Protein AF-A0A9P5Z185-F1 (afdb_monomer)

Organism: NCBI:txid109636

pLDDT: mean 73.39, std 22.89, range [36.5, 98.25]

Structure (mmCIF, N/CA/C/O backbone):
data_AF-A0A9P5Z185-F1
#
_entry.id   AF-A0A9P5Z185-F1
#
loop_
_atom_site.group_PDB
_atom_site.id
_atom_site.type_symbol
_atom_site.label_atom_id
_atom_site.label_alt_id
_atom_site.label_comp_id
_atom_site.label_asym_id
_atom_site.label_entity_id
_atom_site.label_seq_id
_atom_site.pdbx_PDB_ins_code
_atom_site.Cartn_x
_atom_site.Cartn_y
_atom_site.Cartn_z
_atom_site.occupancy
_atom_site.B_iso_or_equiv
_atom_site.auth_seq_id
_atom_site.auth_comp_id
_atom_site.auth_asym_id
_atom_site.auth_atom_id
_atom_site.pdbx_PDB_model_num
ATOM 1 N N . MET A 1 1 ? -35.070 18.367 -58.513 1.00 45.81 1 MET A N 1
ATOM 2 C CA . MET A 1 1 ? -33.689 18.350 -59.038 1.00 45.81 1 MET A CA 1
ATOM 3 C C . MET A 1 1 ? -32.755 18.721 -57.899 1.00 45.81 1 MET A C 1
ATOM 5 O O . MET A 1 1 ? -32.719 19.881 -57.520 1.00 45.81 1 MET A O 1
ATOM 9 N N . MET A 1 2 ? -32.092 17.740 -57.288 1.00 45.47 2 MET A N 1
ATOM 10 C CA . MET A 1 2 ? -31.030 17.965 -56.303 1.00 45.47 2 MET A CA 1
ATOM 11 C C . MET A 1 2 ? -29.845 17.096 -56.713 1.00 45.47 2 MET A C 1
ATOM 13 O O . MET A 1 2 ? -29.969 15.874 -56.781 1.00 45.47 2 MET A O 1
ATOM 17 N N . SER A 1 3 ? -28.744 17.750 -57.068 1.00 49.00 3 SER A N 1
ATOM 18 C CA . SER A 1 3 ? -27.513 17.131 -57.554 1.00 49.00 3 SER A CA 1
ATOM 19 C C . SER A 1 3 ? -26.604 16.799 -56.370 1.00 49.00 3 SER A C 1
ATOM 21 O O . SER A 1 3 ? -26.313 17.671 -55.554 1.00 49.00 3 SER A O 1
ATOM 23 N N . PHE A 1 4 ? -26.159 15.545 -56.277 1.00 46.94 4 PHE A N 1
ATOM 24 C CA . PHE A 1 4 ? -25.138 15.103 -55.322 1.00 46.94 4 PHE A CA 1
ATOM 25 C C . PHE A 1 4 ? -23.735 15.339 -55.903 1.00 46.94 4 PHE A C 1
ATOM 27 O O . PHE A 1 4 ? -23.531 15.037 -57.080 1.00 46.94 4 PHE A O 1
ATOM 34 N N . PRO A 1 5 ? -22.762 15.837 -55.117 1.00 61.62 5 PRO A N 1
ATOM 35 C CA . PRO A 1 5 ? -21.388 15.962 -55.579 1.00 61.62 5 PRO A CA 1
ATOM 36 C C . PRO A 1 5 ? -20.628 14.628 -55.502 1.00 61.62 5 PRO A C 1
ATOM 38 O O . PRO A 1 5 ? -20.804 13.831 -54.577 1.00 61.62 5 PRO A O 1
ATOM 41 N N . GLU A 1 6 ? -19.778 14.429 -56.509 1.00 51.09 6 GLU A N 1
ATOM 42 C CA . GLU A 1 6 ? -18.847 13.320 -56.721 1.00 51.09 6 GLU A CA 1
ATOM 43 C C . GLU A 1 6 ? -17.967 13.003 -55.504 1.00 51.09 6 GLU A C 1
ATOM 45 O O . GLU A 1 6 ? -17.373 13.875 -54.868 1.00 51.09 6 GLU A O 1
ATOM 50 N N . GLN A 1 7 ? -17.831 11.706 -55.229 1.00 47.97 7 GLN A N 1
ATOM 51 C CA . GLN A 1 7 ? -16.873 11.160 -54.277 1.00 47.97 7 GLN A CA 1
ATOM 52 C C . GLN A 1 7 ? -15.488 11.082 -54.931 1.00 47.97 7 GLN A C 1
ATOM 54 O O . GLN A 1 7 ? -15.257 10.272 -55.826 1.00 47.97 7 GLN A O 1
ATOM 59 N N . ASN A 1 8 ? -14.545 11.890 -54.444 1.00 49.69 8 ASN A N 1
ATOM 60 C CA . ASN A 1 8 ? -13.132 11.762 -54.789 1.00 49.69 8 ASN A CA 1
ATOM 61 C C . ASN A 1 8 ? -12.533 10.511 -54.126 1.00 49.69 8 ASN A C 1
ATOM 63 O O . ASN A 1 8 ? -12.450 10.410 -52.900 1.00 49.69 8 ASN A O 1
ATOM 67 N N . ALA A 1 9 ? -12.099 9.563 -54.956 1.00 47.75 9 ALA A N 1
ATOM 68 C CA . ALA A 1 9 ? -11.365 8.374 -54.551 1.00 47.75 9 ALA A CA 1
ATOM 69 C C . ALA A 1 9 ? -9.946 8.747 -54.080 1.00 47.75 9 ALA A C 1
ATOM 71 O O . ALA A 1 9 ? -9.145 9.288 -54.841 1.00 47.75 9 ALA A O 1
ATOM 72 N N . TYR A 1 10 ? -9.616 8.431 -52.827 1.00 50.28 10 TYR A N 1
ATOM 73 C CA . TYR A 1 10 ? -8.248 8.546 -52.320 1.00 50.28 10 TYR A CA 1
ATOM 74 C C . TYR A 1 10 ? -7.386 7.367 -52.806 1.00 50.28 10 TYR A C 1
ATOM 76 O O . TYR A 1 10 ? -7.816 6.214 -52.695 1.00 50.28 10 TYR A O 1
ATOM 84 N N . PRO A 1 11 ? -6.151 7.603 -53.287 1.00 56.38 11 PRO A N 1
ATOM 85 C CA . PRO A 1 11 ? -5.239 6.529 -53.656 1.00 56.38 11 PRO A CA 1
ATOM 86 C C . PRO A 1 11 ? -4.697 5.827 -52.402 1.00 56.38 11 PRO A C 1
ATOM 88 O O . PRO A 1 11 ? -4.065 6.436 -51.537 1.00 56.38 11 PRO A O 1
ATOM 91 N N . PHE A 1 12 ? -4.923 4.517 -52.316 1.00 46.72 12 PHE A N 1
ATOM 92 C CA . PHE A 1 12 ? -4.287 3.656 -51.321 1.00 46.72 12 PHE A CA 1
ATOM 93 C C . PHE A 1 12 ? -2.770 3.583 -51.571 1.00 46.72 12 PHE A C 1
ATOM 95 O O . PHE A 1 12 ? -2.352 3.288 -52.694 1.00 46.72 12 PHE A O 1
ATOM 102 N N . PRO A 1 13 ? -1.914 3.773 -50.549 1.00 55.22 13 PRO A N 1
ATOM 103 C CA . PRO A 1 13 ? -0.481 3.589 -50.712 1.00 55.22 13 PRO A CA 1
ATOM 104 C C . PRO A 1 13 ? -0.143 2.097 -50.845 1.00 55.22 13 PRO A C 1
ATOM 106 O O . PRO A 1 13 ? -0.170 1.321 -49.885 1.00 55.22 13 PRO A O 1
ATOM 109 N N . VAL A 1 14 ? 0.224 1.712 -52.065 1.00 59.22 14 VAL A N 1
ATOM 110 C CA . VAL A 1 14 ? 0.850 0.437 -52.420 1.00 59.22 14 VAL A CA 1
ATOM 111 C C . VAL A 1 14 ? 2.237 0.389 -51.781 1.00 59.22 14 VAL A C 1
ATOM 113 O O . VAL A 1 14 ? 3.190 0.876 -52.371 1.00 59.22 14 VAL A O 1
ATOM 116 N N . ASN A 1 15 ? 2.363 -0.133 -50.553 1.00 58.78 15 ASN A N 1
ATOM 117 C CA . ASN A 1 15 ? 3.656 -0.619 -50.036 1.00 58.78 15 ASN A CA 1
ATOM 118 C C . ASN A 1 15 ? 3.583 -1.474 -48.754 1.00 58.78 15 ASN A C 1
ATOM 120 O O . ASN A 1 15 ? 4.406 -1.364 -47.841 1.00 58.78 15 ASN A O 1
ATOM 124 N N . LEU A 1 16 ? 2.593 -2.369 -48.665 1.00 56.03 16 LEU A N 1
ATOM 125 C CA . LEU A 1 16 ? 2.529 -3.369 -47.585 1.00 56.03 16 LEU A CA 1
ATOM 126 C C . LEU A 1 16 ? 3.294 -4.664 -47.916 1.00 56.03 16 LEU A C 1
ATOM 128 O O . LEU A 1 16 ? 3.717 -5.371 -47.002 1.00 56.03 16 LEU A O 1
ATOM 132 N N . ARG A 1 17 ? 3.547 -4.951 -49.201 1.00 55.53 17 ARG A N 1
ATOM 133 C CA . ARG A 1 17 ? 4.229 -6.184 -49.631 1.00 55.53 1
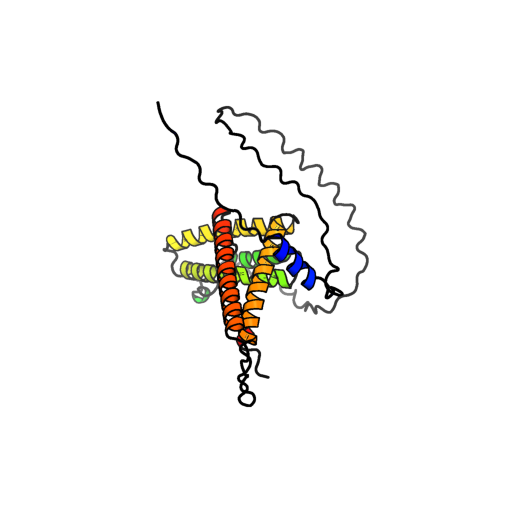7 ARG A CA 1
ATOM 134 C C . ARG A 1 17 ? 5.748 -6.133 -49.412 1.00 55.53 17 ARG A C 1
ATOM 136 O O . ARG A 1 17 ? 6.314 -7.115 -48.940 1.00 55.53 17 ARG A O 1
ATOM 143 N N . GLU A 1 18 ? 6.391 -4.983 -49.628 1.00 59.34 18 GLU A N 1
ATOM 144 C CA . GLU A 1 18 ? 7.834 -4.817 -49.369 1.00 59.34 18 GLU A CA 1
ATOM 145 C C . GLU A 1 18 ? 8.175 -4.797 -47.871 1.00 59.34 18 GLU A C 1
ATOM 147 O O . GLU A 1 18 ? 9.189 -5.355 -47.445 1.00 59.34 18 GLU A O 1
ATOM 152 N N . LYS A 1 19 ? 7.291 -4.240 -47.031 1.00 62.00 19 LYS A N 1
ATOM 153 C CA . LYS A 1 19 ? 7.489 -4.233 -45.572 1.00 62.00 19 LYS A CA 1
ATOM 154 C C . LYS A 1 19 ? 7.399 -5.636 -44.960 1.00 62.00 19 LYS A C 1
● ● ● ● ● ● ●
In the data above, start at the line that has "ATOM 45 O O", stop after the line that has "ATOM 59 N N", and print every line in between exactly as it stands.

■ Solution for this problem:
ATOM 45 O O . GLU A 1 6 ? -17.373 13.875 -54.868 1.00 51.09 6 GLU A O 1
ATOM 50 N N . GLN A 1 7 ? -17.831 11.706 -55.229 1.00 47.97 7 GLN A N 1
ATOM 51 C CA . GLN A 1 7 ? -16.873 11.160 -54.277 1.00 47.97 7 GLN A CA 1
ATOM 52 C C . GLN A 1 7 ? -15.488 11.082 -54.931 1.00 47.97 7 GLN A C 1
ATOM 54 O O . GLN A 1 7 ? -15.257 10.272 -55.826 1.00 47.97 7 GLN A O 1
ATOM 59 N N . ASN A 1 8 ? -14.545 11.890 -54.444 1.00 49.69 8 ASN A N 1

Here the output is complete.